BRIEF DESCRIPTION OF THE DRAWINGS

FIG. 1 is a perspective view showing a secondary battery according to an embodiment.

FIGS. 2A and 2B are top views showing a lead of the secondary battery according to an embodiment.

FIG. 3 is a top view showing the secondary battery according to the embodiment.

FIG. 4 is a cross-sectional view taken along the line A-A′ of FIG. 3.

FIG. 5 is a top view showing the lead of the secondary battery according to an embodiment.

FIGS. 6A to 6C are views explaining overlapping of the lead and a sealing layer of the secondary battery according to an embodiment.

FIG. 7 is a top view showing the lead of the secondary battery according to another embodiment.

FIG. 8 is a cross-sectional view taken along the line B-B′ of FIG. 7.

FIGS. 9A and 9B are top views showing the lead of the secondary battery according to another embodiment.

FIG. 10 is a top view showing the lead of the secondary battery according to another embodiment.

FIG. 11 is a cross-sectional view taken along the line C-C′ of FIG. 10.

FIG. 12 is a top view showing the lead of the secondary battery according to another embodiment.

FIG. 13 is a top view showing the lead of the secondary battery according to another embodiment.

FIG. 14 is a cross-sectional view taken along the line D-D′ of FIG. 13.

FIG. 15 is a top view showing the lead of a secondary battery according to another embodiment.

FIG. 16 is a top view showing the lead of the secondary battery according to another embodiment.

FIG. 17 is a cross-sectional view taken along the line E-E′ of FIG. 16.

FIGS. 18 and 19 are perspective views showing a battery pack including battery modules according to some embodiments.

FIGS. 20 and 21 are a perspective view and a side view, respectively, showing a vehicle including battery packs according to some embodiments.

DETAILED DESCRIPTION

Herein, a secondary battery according to an embodiment will be described with reference to the drawings.
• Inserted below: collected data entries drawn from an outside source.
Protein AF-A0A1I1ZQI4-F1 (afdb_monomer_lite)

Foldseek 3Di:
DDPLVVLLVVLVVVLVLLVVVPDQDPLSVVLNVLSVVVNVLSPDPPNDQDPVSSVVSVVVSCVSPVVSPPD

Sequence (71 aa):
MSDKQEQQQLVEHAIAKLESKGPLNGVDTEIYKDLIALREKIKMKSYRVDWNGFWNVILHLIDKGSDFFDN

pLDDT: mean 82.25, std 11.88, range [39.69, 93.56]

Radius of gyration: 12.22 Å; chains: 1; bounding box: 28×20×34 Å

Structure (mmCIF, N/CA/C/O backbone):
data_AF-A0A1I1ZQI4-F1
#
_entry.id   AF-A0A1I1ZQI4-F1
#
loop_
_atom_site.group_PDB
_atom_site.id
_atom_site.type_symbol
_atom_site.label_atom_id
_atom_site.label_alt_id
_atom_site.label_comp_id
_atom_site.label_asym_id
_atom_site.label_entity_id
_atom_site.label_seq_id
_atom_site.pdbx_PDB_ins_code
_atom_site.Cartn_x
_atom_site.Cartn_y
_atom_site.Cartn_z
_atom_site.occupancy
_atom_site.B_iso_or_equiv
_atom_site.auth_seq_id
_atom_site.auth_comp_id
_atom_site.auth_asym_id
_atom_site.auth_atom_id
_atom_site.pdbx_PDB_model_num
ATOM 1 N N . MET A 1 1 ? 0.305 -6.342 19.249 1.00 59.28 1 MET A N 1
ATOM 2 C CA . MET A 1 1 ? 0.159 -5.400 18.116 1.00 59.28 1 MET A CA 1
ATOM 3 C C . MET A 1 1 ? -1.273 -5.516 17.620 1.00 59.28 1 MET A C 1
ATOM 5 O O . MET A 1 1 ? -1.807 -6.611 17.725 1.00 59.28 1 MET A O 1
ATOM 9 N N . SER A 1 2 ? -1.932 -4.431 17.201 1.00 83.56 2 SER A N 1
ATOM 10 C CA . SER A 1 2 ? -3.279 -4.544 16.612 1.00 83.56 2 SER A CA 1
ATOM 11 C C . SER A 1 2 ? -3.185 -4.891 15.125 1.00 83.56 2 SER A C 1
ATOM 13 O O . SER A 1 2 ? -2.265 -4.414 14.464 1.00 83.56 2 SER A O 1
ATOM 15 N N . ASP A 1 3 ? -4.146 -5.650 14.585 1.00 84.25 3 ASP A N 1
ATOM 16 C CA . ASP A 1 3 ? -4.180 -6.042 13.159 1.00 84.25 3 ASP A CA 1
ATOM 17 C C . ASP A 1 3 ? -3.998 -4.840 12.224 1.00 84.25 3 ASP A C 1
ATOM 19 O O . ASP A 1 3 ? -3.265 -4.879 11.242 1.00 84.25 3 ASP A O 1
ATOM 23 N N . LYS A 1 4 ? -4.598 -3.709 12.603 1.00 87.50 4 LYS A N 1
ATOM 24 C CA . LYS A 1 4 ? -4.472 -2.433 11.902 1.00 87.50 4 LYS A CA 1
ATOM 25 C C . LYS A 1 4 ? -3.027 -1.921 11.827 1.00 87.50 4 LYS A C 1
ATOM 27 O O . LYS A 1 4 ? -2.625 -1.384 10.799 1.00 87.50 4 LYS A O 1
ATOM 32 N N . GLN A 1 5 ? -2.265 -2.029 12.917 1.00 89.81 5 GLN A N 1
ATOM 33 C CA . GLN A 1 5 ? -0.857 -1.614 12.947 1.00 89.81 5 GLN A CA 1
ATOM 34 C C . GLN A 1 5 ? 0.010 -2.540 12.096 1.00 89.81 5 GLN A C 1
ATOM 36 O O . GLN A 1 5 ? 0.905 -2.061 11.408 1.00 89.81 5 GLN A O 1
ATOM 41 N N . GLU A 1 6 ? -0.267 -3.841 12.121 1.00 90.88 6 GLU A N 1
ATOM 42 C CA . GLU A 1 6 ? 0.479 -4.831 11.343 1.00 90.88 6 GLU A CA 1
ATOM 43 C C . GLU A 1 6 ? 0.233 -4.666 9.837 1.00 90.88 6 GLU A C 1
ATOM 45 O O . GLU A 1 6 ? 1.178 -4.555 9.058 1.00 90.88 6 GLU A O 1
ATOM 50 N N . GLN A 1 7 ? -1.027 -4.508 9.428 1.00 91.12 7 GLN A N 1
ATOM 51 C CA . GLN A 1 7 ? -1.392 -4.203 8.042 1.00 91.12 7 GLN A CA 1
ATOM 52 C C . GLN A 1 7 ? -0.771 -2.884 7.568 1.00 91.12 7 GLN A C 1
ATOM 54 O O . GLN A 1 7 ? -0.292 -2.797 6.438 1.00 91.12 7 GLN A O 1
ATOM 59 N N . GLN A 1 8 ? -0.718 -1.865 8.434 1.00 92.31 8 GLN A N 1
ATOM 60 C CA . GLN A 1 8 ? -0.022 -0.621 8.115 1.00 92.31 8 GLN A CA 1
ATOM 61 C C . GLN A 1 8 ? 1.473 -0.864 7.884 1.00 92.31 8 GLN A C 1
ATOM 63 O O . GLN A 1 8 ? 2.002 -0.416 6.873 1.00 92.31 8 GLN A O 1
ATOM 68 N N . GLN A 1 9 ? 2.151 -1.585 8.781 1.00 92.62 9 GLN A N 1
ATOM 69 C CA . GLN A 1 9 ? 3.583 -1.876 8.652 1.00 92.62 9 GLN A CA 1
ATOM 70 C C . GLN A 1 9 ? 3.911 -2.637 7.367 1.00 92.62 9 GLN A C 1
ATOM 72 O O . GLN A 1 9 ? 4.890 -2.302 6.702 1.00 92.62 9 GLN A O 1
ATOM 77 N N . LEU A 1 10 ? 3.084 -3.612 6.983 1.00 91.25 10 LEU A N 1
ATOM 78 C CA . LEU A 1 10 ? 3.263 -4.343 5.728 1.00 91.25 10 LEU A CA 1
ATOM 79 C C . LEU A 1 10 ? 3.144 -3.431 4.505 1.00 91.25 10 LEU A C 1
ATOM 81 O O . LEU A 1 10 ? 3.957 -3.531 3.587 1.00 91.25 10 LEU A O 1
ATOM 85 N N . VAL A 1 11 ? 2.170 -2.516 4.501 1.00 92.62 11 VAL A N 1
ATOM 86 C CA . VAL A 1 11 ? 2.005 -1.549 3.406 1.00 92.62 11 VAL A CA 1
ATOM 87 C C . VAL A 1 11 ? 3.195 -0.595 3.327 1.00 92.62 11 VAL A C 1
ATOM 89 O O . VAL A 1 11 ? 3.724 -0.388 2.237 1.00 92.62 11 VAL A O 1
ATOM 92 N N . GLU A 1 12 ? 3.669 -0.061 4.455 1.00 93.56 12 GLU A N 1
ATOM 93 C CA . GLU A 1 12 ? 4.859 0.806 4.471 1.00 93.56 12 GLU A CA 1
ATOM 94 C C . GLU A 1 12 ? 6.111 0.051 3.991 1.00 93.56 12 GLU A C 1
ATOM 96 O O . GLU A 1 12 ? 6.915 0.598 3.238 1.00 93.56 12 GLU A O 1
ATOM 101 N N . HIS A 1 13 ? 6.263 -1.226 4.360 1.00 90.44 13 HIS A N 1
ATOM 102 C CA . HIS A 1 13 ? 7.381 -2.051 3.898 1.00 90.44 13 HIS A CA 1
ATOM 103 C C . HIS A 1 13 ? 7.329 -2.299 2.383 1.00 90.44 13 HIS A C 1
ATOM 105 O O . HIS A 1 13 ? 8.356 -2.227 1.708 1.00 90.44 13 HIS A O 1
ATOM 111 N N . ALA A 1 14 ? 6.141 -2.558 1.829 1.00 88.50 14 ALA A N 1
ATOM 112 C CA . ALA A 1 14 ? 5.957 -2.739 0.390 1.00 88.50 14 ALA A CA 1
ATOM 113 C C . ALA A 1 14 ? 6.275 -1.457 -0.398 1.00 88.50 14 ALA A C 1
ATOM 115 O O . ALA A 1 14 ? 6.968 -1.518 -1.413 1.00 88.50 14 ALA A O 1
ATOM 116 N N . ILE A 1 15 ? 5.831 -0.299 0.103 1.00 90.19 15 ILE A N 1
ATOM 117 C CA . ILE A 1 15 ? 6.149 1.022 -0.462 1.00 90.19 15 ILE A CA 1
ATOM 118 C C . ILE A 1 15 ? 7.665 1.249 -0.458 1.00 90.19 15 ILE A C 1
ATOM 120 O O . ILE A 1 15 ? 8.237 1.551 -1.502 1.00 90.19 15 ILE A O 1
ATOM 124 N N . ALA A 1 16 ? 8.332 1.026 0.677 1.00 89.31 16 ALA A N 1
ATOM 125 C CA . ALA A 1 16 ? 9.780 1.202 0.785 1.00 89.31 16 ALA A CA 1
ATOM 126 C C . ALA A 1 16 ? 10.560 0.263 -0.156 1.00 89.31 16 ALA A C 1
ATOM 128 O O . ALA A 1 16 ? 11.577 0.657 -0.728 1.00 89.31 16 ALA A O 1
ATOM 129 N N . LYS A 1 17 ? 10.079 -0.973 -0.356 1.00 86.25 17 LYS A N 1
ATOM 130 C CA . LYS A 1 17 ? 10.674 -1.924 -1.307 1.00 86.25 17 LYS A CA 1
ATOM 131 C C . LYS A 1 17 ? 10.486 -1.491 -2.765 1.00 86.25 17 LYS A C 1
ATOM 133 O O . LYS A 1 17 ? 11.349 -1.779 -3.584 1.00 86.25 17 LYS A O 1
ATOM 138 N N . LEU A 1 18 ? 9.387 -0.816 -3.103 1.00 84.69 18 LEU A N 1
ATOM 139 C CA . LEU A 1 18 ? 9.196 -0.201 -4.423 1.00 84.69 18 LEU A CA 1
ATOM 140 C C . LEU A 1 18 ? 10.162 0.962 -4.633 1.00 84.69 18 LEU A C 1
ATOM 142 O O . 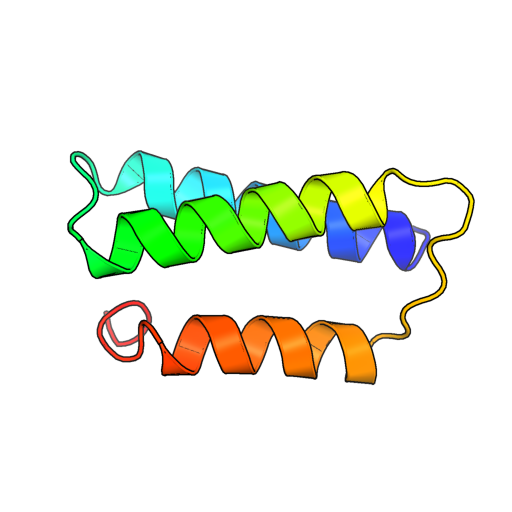LEU A 1 18 ? 10.871 0.997 -5.633 1.00 84.69 18 LEU A O 1
ATOM 146 N N . GLU A 1 19 ? 10.237 1.875 -3.668 1.00 85.69 19 GLU A N 1
ATOM 147 C CA . GLU A 1 19 ? 11.101 3.059 -3.744 1.00 85.69 19 GLU A CA 1
ATOM 148 C C . GLU A 1 19 ? 12.590 2.694 -3.839 1.00 85.69 19 GLU A C 1
ATOM 150 O O . GLU A 1 19 ? 13.359 3.397 -4.496 1.00 85.69 19 GLU A O 1
ATOM 155 N N . SER A 1 20 ? 13.007 1.572 -3.243 1.00 85.69 20 SER A N 1
ATOM 156 C CA . SER A 1 20 ? 14.400 1.113 -3.297 1.00 85.69 20 SER A CA 1
ATOM 157 C C . SER A 1 20 ? 14.824 0.520 -4.645 1.00 85.69 20 SER A C 1
ATOM 159 O O . SER A 1 20 ? 16.025 0.441 -4.906 1.00 85.69 20 SER A O 1
ATOM 161 N N . LYS A 1 21 ? 13.884 0.142 -5.526 1.00 78.06 21 LYS A N 1
ATOM 162 C CA . LYS A 1 21 ? 14.192 -0.393 -6.869 1.00 78.06 21 LYS A CA 1
ATOM 163 C C . LYS A 1 21 ? 14.667 0.681 -7.861 1.00 78.06 21 LYS A C 1
ATOM 165 O O . LYS A 1 21 ? 15.153 0.335 -8.935 1.00 78.06 21 LYS A O 1
ATOM 170 N N . GLY A 1 22 ? 14.579 1.965 -7.508 1.00 75.31 22 GLY A N 1
ATOM 171 C CA . GLY A 1 22 ? 14.943 3.076 -8.388 1.00 75.31 22 GLY A CA 1
ATOM 172 C C . GLY A 1 22 ? 13.740 3.600 -9.182 1.00 75.31 22 GLY A C 1
ATOM 173 O O . GLY A 1 22 ? 12.630 3.613 -8.652 1.00 75.31 22 GLY A O 1
ATOM 174 N N . PRO A 1 23 ? 13.922 4.096 -10.422 1.00 81.56 23 PRO A N 1
ATOM 175 C CA . PRO A 1 23 ? 12.821 4.636 -11.212 1.00 81.56 23 PRO A CA 1
ATOM 176 C C . PRO A 1 23 ? 11.742 3.576 -11.431 1.00 81.56 23 PRO A C 1
ATOM 178 O O . PRO A 1 23 ? 11.994 2.543 -12.049 1.00 81.56 23 PRO A O 1
ATOM 181 N N . LEU A 1 24 ? 10.539 3.849 -10.930 1.00 80.94 24 LEU A N 1
ATOM 182 C CA . LEU A 1 24 ? 9.398 2.962 -11.104 1.00 80.94 24 LEU A CA 1
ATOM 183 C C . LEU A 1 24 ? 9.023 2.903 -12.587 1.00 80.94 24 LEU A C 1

The secondary battery may be classified as a cylindrical shape, a prismatic shape, a pouch shape, or a coin shape depending on a shape thereof. The secondary battery described below may be applied to a pouch-type secondary battery, for example.

Referring to FIGS. 1 to 4, a secondary battery 1000 according to an embodiment may include a case 100 and an electrode assembly 200.

The case 100 may include an accommodation part 110 and a cap part 120. The accommodation part 110 and the cap part 120 may be connected. The case 100 may be formed in a pouch shape.

The accommodation part 110 may include a concave part 111 and a first sealing region 112. The accommodation part 110 may include an accommodation space. In an embodiment, the accommodation part 110 may include an internal bottom surface and an inner side surface formed by the concave part 111. The accommodation space may be formed by, or defined by, the bottom surface and the inner side surface.

The first sealing region 112 may be disposed at the edge of the accommodation part 110. A sealing layer may be disposed on the first sealing region 112.

The cap part 120 may include a cover part 121 and a second sealing region 122.

The cover part 121 may cover the accommodation part 110. The cover part 121 may cover the electrode assembly 200 accommodated in the accommodation part 110.

The second sealing region 122 may be disposed at the edge of the cap part 120. The sealing layer may be disposed on the second sealing region 122. The first sealing region 112 and the second sealing region 122 may overlap with each other. If the accommodation part 110 is covered by the cap part 120, the first sealing region 112 and the second sealing region 122 may face each other.

The electrode assembly 200 may be accommodated in the case 100. The electrode assembly 200 may be accommodated inside the accommodation space of the case. The electrode assembly 200 may be accommodated inside the accommodation space together with the electrolyte.

In the drawings, one electrode assembly is shown accommodated in the case. However, embodiments are not limited thereto, and two or more electrode assemblies may be accommodated in the case.

The electrode assembly 200 may include a first electrode 210, a second electrode 220, and a separator 230. The electrode assembly 200 may be formed by winding or laminating the first electrode 210, the second electrode 220, and the separator 230. If the electrode assembly 200 has a winding shape, the winding axis may be parallel to the Y axis direction. In another embodiment, the electrode assembly may be a Z-stack electrode assembly in which the first electrode 210 and the second electrode 220 are inserted on both, or opposite, sides of a separator 230 bent into a Z-stack.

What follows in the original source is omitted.